Exercise goal. Transcribe exactly the lines from the one containing "52 -11.102 -21.906 1 96.5 22 GLN A C 1" through the end of the data, both included. Leave out pictures.

--- Material for the task Enclosed Below ---

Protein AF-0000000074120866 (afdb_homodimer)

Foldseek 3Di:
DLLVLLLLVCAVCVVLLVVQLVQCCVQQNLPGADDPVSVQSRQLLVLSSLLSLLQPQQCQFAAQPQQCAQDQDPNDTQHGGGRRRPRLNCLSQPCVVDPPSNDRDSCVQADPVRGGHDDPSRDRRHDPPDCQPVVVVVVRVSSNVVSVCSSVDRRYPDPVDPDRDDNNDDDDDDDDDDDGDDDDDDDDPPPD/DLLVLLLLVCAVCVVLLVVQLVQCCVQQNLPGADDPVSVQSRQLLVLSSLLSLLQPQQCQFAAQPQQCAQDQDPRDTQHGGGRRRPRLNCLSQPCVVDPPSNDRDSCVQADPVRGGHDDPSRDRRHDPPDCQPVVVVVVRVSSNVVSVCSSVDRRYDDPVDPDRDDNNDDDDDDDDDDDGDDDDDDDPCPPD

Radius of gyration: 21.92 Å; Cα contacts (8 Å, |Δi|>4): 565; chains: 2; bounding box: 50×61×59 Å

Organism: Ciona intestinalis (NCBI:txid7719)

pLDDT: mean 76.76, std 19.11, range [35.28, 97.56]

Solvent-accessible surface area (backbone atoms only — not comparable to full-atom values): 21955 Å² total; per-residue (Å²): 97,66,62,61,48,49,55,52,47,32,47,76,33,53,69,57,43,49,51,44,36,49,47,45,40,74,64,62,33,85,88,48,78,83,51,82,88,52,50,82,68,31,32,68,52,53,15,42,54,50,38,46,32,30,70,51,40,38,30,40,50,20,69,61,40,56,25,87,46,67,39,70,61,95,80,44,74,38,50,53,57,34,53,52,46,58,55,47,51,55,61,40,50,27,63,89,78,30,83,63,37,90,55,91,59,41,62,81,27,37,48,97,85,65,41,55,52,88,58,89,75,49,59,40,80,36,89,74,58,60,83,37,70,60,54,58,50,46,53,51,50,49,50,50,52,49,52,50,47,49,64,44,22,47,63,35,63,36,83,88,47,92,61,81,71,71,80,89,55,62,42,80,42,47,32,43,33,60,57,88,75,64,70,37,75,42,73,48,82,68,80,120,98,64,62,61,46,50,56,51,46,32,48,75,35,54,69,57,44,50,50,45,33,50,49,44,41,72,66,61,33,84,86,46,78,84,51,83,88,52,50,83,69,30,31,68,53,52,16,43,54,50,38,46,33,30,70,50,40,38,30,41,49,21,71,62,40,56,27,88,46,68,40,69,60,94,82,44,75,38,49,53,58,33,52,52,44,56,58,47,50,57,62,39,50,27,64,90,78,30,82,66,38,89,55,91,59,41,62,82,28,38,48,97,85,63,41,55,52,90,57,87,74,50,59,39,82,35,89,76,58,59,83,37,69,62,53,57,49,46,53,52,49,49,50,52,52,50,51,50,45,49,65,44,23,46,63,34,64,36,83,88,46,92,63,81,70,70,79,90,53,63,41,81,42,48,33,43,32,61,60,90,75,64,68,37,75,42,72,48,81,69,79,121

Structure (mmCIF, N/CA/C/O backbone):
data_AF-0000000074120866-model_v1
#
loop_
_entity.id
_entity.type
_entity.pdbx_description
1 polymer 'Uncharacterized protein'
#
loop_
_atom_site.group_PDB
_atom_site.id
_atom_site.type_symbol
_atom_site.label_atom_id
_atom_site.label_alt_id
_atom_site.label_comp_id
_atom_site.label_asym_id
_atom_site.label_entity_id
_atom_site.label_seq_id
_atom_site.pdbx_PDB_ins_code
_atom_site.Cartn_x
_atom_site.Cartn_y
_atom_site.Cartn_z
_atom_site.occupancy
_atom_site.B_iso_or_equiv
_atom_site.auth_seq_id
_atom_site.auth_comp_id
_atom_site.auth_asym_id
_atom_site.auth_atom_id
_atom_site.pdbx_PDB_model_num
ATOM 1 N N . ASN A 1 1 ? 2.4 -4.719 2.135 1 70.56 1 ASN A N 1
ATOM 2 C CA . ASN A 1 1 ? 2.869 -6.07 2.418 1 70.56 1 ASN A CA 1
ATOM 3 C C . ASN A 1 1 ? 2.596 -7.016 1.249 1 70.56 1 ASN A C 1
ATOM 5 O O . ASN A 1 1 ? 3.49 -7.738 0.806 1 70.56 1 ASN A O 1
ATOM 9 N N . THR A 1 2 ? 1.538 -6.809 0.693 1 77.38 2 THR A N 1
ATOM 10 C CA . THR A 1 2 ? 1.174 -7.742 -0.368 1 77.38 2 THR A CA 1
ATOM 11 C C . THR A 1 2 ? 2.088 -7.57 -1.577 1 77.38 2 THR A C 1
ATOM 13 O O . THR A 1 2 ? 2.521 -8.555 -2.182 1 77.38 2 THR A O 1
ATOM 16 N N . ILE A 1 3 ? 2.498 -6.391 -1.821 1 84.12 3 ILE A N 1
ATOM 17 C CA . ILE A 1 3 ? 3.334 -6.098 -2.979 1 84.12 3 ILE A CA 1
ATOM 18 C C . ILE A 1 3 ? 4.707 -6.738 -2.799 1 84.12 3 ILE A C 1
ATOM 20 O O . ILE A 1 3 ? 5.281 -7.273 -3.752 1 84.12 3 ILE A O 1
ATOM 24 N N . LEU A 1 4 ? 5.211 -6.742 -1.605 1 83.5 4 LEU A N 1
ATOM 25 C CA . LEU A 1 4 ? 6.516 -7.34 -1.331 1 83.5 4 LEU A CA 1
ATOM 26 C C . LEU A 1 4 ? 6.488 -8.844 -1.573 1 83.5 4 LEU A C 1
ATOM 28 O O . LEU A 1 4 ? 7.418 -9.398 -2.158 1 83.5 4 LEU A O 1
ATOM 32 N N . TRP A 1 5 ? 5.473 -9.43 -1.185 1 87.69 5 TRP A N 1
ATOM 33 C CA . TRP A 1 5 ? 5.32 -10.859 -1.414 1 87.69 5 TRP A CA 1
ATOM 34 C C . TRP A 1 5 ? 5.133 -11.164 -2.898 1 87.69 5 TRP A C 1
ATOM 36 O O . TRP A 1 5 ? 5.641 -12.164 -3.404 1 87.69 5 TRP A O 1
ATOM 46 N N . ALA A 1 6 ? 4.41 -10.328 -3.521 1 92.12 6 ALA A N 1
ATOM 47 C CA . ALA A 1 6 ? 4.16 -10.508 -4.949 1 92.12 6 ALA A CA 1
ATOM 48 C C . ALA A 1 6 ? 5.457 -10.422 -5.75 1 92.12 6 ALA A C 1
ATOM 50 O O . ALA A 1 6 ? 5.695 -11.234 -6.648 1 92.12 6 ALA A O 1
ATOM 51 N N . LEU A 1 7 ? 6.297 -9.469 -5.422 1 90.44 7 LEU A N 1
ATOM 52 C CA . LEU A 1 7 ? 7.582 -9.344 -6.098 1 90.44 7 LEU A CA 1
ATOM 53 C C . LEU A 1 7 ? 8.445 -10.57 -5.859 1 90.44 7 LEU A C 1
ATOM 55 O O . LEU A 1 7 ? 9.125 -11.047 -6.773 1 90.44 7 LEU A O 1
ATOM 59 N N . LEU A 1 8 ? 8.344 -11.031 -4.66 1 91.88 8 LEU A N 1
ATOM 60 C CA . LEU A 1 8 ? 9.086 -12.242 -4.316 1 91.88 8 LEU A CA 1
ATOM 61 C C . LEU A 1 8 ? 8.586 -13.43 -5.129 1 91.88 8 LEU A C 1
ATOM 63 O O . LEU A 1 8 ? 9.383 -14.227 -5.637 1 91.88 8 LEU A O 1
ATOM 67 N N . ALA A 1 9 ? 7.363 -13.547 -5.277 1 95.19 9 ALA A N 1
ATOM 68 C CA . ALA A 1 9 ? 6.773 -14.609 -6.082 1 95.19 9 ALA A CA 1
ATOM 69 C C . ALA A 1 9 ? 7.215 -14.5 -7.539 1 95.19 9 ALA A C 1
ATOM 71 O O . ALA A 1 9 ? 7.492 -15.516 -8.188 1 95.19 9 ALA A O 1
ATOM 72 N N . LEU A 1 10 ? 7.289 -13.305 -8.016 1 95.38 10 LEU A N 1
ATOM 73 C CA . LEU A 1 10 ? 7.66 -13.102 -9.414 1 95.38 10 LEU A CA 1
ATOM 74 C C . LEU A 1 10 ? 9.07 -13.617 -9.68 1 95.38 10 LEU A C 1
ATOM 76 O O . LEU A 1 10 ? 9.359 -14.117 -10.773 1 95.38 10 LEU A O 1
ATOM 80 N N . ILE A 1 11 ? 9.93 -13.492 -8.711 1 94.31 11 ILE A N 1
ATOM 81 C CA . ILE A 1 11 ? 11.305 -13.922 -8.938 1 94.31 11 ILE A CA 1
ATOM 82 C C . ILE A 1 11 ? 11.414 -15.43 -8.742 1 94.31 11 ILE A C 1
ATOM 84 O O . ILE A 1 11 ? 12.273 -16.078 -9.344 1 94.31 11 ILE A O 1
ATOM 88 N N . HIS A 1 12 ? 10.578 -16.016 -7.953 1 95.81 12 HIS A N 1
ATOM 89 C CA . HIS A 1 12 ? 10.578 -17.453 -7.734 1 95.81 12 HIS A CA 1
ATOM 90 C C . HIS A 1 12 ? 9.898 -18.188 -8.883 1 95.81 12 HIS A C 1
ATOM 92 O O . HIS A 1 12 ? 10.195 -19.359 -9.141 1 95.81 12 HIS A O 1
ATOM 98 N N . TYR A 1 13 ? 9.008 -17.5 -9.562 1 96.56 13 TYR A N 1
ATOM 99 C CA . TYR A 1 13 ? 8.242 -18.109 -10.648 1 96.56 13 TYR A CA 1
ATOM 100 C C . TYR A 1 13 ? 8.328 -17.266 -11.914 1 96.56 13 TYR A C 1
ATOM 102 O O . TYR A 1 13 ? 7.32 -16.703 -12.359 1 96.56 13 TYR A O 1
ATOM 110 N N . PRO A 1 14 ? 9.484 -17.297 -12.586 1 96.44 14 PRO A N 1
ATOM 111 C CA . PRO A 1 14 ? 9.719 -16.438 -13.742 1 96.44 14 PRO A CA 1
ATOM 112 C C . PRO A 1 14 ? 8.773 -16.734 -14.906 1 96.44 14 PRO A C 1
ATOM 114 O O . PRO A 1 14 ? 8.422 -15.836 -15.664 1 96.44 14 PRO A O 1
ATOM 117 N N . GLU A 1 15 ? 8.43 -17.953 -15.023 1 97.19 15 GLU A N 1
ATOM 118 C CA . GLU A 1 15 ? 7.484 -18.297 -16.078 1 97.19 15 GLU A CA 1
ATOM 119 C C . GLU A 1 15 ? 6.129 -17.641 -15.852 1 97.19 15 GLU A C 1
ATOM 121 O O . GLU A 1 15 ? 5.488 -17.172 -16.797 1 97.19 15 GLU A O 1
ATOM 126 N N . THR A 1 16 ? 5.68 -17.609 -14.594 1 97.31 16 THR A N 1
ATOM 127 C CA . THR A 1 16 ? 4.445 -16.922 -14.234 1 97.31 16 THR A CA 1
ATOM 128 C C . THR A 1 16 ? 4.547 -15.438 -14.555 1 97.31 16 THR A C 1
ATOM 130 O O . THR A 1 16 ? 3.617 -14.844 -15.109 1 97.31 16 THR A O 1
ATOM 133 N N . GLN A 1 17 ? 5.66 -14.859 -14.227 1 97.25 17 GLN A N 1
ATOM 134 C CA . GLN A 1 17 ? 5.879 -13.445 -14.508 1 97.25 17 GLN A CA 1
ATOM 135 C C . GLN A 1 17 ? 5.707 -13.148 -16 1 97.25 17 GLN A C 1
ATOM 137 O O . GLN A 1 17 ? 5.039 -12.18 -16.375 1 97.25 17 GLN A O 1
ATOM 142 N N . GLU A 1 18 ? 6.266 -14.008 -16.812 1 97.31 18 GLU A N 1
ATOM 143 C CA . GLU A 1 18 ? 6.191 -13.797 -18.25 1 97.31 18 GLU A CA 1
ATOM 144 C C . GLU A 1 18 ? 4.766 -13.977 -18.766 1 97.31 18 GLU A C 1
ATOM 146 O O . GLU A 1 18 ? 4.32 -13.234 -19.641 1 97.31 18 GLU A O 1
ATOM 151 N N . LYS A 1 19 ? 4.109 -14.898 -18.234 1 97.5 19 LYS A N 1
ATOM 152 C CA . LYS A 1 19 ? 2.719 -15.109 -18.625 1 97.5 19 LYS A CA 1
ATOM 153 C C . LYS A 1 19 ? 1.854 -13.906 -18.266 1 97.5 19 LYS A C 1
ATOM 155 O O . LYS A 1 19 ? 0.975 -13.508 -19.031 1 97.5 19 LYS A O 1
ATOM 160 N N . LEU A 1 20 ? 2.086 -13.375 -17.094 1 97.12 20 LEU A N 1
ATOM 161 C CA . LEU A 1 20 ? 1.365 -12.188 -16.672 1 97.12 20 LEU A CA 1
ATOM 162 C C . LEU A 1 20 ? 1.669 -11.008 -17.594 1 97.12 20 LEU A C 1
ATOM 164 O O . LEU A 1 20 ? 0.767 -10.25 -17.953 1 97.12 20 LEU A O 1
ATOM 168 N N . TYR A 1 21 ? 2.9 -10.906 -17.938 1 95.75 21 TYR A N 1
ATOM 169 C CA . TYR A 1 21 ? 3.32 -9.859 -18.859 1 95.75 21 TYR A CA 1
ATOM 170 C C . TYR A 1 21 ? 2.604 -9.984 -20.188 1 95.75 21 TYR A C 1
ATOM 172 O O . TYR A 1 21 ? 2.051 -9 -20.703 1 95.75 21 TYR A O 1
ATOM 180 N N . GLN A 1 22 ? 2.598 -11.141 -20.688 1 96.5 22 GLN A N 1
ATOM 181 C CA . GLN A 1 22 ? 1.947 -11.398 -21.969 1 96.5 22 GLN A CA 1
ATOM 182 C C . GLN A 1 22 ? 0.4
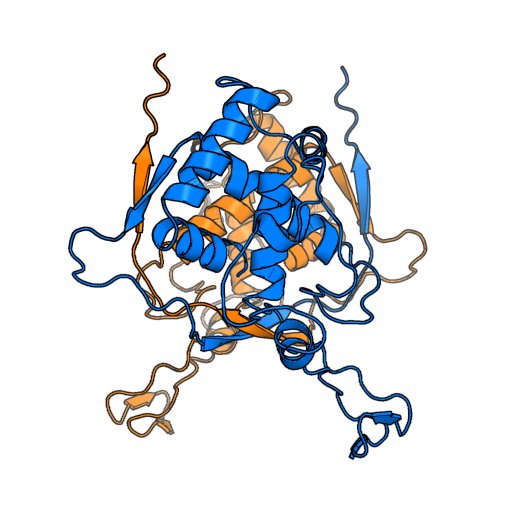52 -11.102 -21.906 1 96.5 22 GLN A C 1
ATOM 184 O O . GLN A 1 22 ? -0.122 -10.539 -22.828 1 96.5 22 GLN A O 1
ATOM 189 N N . GLU A 1 23 ? -0.164 -11.5 -20.797 1 96.69 23 GLU A N 1
ATOM 190 C CA . GLU A 1 23 ? -1.583 -11.203 -20.609 1 96.69 23 GLU A CA 1
ATOM 191 C C . GLU A 1 23 ? -1.846 -9.703 -20.625 1 96.69 23 GLU A C 1
ATOM 193 O O . GLU A 1 23 ? -2.818 -9.242 -21.234 1 96.69 23 GLU A O 1
ATOM 198 N N . LEU A 1 24 ? -1.034 -8.977 -19.969 1 94.31 24 LEU A N 1
ATOM 199 C CA . LEU A 1 24 ? -1.17 -7.527 -19.938 1 94.31 24 LEU A CA 1
ATOM 200 C C . LEU A 1 24 ? -1.03 -6.93 -21.328 1 94.31 24 LEU A C 1
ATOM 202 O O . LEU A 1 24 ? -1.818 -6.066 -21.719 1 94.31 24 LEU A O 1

--- End of Enclosed Material for the task ---

Exercise result.
52 -11.102 -21.906 1 96.5 22 GLN A C 1
ATOM 184 O O . GLN A 1 22 ? -0.122 -10.539 -22.828 1 96.5 22 GLN A O 1
ATOM 189 N N . GLU A 1 23 ? -0.164 -11.5 -20.797 1 96.69 23 GLU A N 1
ATOM 190 C CA . GLU A 1 23 ? -1.583 -11.203 -20.609 1 96.69 23 GLU A CA 1
ATOM 191 C C . GLU A 1 23 ? -1.846 -9.703 -20.625 1 96.69 23 GLU A C 1
ATOM 193 O O . GLU A 1 23 ? -2.818 -9.242 -21.234 1 96.69 23 GLU A O 1
ATOM 198 N N . LEU A 1 24 ? -1.034 -8.977 -19.969 1 94.31 24 LEU A N 1
ATOM 199 C CA . LEU A 1 24 ? -1.17 -7.527 -19.938 1 94.31 24 LEU A CA 1
ATOM 200 C C . LEU A 1 24 ? -1.03 -6.93 -21.328 1 94.31 24 LEU A C 1
ATOM 202 O O . LEU A 1 24 ? -1.818 -6.066 -21.719 1 94.31 24 LEU A O 1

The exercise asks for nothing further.